Structural implications of p55 heterodimeric disease variants

Within the polγ holoenzyme it was demonstrated that the p55 dimer binds asymmetrically to the p140 catalytic subunit with the majority of the intersubunit interactions occurring between the proximal p55 monomer and p140 (20). Our experiments demonstrated that P205R, R369G and L475DfsX2 p55 heterodimers do not have noticeable biochemical defects (Fig. 2). Previously we demonstrated that homogeneous preparations of these three variants are deficient or defective in the ability to stimulate p140 (23). Based on the crystal structure of the holoenzyme, the location of the P205R p55 substitution would not appear to disrupt the interface between the catalytic subunit and the proximal p55 monomer; however, both the R369G and L475DfsX2 substitutions would. The lack of biochemical defects associated with these heterodimeric variants suggests that areas of the p140-proximal p55 subunit interface are maintained by simple re-alignment of the polγ subunits. In these cases the p55 dimer may serve an evolutionarily redundant purpose. We predict that a WT/R369G or WT/L475DfsX2 p55 with a variant monomer positioned proximally to p140 cannot bind and therefore, must ‘roll over’ to adjust the variant into the distal position. As a result the WT protomer aligns in the proximal position and the critically important subunit interactions are maintained allowing WT-like polγ activity. One caveat to this functional redundancy is that p55 disease variants may undergo aberrant protein folding (see below).

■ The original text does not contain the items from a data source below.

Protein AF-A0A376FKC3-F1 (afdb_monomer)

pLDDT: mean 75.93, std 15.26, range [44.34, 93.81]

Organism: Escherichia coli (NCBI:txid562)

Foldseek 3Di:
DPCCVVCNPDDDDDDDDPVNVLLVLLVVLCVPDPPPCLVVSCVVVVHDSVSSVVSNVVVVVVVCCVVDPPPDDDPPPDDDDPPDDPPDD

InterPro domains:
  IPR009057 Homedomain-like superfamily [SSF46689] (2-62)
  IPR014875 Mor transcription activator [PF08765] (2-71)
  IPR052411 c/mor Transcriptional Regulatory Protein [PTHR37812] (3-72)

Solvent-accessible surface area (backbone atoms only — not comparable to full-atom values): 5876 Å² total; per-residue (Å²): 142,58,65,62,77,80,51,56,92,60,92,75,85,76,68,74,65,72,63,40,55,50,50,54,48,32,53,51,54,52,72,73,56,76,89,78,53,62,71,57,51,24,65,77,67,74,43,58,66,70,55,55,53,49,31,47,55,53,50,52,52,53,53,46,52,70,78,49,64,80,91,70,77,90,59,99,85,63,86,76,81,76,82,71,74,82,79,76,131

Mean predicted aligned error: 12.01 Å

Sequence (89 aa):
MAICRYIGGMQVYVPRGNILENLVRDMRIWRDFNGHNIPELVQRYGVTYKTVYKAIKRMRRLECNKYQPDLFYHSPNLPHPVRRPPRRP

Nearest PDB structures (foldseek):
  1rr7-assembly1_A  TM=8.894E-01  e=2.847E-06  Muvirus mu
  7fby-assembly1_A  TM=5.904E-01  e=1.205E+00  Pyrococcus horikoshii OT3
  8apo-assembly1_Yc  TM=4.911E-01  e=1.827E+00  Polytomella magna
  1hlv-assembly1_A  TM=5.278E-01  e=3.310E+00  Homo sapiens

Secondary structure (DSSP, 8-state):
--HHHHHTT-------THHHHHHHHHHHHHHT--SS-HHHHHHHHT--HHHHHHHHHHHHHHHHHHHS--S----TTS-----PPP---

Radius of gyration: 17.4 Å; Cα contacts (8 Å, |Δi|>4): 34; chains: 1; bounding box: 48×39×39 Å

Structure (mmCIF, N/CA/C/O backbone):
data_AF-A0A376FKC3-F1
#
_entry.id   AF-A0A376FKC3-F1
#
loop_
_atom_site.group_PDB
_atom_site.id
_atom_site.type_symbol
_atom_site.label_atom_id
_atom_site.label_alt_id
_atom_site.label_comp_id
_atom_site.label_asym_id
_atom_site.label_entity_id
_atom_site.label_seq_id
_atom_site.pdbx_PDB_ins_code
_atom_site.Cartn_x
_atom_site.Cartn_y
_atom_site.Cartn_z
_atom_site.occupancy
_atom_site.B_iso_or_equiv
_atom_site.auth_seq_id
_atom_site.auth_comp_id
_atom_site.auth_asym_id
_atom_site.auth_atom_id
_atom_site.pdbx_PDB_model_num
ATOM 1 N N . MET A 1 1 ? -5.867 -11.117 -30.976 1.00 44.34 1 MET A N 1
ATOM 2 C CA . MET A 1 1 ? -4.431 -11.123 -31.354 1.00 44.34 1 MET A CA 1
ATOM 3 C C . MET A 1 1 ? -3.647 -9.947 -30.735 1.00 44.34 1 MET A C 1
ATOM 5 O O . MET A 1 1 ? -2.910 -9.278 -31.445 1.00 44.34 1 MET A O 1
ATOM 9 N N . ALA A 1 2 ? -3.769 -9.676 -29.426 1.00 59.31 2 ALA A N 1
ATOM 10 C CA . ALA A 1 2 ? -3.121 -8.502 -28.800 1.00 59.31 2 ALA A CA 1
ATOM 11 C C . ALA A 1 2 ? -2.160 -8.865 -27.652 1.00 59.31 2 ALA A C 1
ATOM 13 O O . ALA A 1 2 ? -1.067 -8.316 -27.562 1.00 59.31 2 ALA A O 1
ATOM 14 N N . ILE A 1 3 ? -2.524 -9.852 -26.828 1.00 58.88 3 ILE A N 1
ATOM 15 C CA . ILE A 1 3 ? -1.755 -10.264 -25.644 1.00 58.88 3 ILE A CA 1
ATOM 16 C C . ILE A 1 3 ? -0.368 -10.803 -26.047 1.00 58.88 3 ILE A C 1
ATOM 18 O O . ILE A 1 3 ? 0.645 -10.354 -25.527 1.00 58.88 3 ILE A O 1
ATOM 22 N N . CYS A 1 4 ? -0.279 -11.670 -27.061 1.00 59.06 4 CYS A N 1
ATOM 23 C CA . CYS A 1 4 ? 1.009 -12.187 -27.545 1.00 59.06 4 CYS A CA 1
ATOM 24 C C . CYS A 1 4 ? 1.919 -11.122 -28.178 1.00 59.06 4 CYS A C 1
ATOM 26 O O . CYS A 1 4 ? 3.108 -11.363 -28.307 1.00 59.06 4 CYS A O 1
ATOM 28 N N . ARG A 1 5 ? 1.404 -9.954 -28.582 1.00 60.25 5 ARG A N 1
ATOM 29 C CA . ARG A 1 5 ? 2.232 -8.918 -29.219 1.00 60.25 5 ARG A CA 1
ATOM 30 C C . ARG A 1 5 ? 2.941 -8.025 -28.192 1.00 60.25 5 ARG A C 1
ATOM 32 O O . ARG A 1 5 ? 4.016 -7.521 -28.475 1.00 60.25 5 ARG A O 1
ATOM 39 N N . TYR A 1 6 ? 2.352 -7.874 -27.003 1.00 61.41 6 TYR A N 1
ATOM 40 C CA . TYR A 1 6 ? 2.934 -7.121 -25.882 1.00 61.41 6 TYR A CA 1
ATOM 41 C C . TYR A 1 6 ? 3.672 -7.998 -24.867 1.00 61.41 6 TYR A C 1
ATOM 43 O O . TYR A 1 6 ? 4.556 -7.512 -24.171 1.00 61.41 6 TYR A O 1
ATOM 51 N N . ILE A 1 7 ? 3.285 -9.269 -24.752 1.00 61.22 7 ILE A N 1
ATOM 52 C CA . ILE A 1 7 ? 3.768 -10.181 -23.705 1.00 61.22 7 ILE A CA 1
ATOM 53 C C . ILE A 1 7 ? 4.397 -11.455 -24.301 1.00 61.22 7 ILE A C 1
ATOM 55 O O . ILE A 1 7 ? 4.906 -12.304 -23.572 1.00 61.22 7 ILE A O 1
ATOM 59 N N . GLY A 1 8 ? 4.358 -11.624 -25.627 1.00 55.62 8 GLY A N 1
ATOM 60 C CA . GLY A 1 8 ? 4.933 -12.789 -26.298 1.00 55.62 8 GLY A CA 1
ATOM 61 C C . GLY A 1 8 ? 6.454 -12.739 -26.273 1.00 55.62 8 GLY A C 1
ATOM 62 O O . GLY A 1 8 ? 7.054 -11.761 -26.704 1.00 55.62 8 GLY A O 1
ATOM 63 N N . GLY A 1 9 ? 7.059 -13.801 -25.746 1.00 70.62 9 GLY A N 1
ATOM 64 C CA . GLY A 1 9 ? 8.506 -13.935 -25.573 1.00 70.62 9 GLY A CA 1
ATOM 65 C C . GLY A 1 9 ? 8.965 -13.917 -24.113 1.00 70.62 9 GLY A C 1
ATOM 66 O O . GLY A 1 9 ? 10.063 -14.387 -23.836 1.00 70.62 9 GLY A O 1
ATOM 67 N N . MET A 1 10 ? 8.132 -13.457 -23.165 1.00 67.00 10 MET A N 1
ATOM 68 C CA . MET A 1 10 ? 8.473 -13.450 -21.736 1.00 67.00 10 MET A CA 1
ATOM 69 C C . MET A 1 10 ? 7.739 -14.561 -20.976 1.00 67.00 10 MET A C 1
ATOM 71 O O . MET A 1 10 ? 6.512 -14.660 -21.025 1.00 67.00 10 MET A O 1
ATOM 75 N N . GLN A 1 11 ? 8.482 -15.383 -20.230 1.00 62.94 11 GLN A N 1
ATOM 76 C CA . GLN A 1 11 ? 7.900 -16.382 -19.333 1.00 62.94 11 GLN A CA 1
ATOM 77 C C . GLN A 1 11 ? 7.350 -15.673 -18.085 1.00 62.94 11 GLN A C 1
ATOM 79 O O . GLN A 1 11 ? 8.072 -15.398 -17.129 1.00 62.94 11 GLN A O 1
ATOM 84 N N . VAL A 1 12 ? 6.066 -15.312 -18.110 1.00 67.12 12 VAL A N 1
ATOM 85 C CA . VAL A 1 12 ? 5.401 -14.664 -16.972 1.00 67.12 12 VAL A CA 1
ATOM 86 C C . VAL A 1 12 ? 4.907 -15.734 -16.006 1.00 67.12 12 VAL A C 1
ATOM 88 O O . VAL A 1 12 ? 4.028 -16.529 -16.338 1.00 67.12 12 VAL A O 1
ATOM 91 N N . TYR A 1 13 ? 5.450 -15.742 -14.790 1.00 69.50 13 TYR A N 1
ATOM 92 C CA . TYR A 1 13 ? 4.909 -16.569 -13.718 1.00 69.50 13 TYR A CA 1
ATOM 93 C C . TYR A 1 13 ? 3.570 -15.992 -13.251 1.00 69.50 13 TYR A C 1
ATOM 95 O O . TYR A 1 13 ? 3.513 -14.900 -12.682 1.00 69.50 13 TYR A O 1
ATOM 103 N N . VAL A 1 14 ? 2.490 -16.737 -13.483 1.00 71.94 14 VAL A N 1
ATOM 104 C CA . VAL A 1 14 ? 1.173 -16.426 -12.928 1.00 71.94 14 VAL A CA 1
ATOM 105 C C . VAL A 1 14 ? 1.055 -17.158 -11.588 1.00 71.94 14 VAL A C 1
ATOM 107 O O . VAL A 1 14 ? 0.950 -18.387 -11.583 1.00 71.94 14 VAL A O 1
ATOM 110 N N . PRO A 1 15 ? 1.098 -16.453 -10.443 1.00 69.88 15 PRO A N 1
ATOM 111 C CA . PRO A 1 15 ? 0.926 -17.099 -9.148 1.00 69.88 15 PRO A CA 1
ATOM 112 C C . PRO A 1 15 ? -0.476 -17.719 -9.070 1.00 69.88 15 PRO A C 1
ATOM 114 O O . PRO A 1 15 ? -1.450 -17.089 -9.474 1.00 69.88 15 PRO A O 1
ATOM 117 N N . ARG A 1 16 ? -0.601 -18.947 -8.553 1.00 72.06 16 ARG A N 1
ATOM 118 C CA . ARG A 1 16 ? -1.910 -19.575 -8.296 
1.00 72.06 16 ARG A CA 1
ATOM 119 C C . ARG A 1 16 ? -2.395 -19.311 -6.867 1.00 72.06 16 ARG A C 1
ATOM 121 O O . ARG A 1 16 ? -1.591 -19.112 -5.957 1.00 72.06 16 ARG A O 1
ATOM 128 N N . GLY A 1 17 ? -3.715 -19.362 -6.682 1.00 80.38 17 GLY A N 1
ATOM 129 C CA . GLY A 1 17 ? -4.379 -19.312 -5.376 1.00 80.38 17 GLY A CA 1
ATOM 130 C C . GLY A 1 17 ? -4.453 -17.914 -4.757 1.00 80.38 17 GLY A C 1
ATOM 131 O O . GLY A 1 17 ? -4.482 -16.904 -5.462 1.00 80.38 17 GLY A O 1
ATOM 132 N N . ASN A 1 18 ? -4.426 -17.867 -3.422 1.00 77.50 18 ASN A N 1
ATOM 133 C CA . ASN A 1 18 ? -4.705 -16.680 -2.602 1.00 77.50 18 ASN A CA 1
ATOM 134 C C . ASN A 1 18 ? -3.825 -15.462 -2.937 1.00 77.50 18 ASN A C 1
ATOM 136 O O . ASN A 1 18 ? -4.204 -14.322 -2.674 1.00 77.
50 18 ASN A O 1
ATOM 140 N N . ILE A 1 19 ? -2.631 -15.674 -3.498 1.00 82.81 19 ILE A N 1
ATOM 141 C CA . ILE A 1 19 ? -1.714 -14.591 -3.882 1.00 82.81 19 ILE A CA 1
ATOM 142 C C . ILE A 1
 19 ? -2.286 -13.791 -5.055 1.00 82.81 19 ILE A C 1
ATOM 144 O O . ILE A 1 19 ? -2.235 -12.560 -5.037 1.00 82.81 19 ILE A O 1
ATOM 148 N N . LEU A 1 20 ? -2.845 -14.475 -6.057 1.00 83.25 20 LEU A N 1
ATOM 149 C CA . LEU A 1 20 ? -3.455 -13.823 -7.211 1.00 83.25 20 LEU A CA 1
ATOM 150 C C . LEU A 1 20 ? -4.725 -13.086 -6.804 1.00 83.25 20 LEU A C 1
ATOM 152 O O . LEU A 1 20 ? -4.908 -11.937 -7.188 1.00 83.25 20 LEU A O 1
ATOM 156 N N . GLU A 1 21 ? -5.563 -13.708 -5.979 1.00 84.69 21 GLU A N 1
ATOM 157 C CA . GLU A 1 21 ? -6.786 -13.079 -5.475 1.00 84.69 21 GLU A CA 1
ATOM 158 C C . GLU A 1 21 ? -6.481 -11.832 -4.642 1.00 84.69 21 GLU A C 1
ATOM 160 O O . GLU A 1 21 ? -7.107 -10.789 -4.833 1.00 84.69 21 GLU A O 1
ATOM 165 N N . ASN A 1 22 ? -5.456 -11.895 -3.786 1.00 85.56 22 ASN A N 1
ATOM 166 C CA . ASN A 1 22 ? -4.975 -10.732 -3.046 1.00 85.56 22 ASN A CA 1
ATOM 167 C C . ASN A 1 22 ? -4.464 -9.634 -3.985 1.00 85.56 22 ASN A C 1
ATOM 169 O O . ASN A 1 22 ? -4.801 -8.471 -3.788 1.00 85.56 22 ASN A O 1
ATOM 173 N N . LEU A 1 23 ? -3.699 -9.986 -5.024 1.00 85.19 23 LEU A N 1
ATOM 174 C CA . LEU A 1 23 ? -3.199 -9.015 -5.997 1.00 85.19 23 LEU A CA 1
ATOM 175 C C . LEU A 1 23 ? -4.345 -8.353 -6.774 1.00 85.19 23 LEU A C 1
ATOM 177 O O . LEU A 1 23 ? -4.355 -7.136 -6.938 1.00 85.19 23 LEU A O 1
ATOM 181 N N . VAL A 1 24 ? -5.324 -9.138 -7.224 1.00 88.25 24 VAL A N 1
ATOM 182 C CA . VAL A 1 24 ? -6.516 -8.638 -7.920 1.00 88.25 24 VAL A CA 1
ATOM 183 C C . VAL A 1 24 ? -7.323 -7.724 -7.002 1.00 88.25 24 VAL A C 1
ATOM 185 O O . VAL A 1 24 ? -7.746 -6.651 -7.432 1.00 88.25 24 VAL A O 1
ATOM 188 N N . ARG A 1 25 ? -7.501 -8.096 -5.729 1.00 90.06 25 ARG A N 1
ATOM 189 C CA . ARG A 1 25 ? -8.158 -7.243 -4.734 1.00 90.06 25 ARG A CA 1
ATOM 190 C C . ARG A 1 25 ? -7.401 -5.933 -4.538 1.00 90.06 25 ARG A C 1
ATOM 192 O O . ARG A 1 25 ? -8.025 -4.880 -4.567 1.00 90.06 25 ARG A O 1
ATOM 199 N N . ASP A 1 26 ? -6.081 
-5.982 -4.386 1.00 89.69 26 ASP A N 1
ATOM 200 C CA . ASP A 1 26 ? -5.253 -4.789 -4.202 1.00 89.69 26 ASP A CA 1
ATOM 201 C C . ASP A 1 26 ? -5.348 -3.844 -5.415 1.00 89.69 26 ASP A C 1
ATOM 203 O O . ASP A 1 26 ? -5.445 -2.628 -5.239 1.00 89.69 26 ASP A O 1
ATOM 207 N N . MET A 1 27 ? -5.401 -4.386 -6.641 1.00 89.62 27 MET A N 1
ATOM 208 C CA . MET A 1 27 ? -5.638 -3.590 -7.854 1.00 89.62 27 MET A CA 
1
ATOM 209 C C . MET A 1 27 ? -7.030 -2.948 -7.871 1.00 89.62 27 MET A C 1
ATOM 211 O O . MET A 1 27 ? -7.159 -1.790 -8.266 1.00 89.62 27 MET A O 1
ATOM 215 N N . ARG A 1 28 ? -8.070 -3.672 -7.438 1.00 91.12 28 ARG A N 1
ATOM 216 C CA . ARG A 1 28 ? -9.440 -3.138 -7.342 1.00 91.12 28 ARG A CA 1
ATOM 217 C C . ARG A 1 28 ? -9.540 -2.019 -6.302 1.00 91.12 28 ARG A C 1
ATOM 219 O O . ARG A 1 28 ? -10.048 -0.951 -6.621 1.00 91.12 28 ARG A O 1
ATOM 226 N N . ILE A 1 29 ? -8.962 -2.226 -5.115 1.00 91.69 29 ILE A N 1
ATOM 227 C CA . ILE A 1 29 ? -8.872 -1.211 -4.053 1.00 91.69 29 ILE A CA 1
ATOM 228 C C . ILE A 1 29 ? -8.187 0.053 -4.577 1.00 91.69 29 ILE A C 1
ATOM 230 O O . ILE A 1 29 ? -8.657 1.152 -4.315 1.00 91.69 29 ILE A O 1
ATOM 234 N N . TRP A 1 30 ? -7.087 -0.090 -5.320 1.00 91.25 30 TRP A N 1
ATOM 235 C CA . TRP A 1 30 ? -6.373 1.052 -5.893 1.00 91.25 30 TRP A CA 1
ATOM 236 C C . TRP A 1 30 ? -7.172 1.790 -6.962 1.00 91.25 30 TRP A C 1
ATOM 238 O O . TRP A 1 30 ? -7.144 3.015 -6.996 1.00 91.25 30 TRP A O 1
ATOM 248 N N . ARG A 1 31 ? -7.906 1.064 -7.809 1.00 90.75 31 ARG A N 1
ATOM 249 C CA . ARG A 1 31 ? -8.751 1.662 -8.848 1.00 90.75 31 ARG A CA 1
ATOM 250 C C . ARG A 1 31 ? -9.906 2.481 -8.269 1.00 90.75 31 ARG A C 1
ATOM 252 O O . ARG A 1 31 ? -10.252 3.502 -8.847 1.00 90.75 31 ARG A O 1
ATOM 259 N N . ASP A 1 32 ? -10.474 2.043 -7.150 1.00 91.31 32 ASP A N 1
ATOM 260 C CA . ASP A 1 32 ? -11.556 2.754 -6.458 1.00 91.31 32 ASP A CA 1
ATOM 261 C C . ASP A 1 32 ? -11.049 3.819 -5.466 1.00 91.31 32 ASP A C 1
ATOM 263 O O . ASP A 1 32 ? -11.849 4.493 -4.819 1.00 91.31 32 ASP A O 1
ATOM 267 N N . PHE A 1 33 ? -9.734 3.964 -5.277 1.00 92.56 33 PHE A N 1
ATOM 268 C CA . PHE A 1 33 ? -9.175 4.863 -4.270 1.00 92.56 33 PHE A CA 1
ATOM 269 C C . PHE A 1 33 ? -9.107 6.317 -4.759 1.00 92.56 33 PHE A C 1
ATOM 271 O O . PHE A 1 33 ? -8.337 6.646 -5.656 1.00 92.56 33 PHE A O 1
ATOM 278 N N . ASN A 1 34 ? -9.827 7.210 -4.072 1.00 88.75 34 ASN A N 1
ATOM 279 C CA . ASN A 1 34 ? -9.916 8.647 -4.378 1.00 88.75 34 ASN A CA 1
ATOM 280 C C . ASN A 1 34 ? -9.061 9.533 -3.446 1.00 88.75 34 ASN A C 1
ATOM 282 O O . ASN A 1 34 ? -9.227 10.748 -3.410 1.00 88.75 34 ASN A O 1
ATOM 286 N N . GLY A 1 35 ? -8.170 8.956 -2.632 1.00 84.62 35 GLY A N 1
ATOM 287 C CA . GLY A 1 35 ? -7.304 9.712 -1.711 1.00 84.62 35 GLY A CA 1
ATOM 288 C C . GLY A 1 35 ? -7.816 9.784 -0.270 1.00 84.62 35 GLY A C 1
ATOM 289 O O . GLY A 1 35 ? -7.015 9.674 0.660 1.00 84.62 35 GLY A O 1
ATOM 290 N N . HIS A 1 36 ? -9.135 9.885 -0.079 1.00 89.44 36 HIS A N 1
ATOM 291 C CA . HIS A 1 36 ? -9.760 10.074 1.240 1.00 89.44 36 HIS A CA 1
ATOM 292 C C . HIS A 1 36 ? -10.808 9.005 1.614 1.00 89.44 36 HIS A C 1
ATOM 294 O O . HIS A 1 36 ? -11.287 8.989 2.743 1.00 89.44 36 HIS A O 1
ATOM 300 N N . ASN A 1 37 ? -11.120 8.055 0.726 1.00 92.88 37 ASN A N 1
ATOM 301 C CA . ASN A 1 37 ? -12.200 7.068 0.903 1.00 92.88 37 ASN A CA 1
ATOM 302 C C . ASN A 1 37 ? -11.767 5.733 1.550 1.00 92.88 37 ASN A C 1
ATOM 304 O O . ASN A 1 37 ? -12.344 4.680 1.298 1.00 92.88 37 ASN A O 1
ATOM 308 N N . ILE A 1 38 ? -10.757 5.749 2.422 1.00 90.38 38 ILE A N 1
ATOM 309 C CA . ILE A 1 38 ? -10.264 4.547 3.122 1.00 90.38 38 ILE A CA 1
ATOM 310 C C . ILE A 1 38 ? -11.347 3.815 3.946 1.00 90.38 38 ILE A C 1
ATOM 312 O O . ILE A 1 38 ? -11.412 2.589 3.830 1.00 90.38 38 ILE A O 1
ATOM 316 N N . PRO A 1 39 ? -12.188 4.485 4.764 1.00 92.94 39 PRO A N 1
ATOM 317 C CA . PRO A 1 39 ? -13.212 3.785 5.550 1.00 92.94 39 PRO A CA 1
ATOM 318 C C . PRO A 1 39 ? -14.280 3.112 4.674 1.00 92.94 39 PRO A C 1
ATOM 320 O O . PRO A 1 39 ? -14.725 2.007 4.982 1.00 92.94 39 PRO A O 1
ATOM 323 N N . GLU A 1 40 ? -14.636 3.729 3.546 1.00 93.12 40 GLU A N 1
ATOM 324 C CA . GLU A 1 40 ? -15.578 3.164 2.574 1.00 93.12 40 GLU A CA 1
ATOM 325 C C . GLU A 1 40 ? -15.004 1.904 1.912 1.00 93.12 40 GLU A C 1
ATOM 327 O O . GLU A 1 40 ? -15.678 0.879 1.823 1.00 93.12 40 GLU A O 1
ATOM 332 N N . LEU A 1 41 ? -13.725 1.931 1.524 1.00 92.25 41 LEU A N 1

Within the holoenzyme the G451E p55 substitution is expected to disrupt the interaction made between the proximal G451 p55 residue and the p140 L559 residue (23), while the distal G451 p55 residue is not predicted to contact the catalytic subunit (20). One might expect that simple re-alignment of the WT/G451E p55 heterodimer within the polγ holoenzyme would allow for WT-like DNA polymerase activity as was observed for the other variants mentioned above; however, our in vitro biochemistry revealed that polγ harboring WT/G451E p55 is indeed defective. Our results suggest that interactions made between both the proximal and distal G451 p55 residues are critically important for maintenance of polγ activity. Based on these findings we predict that polγ binding to DNA induces conformational changes that result in increased interactions between the distal p55 monomer and the catalytic subunit.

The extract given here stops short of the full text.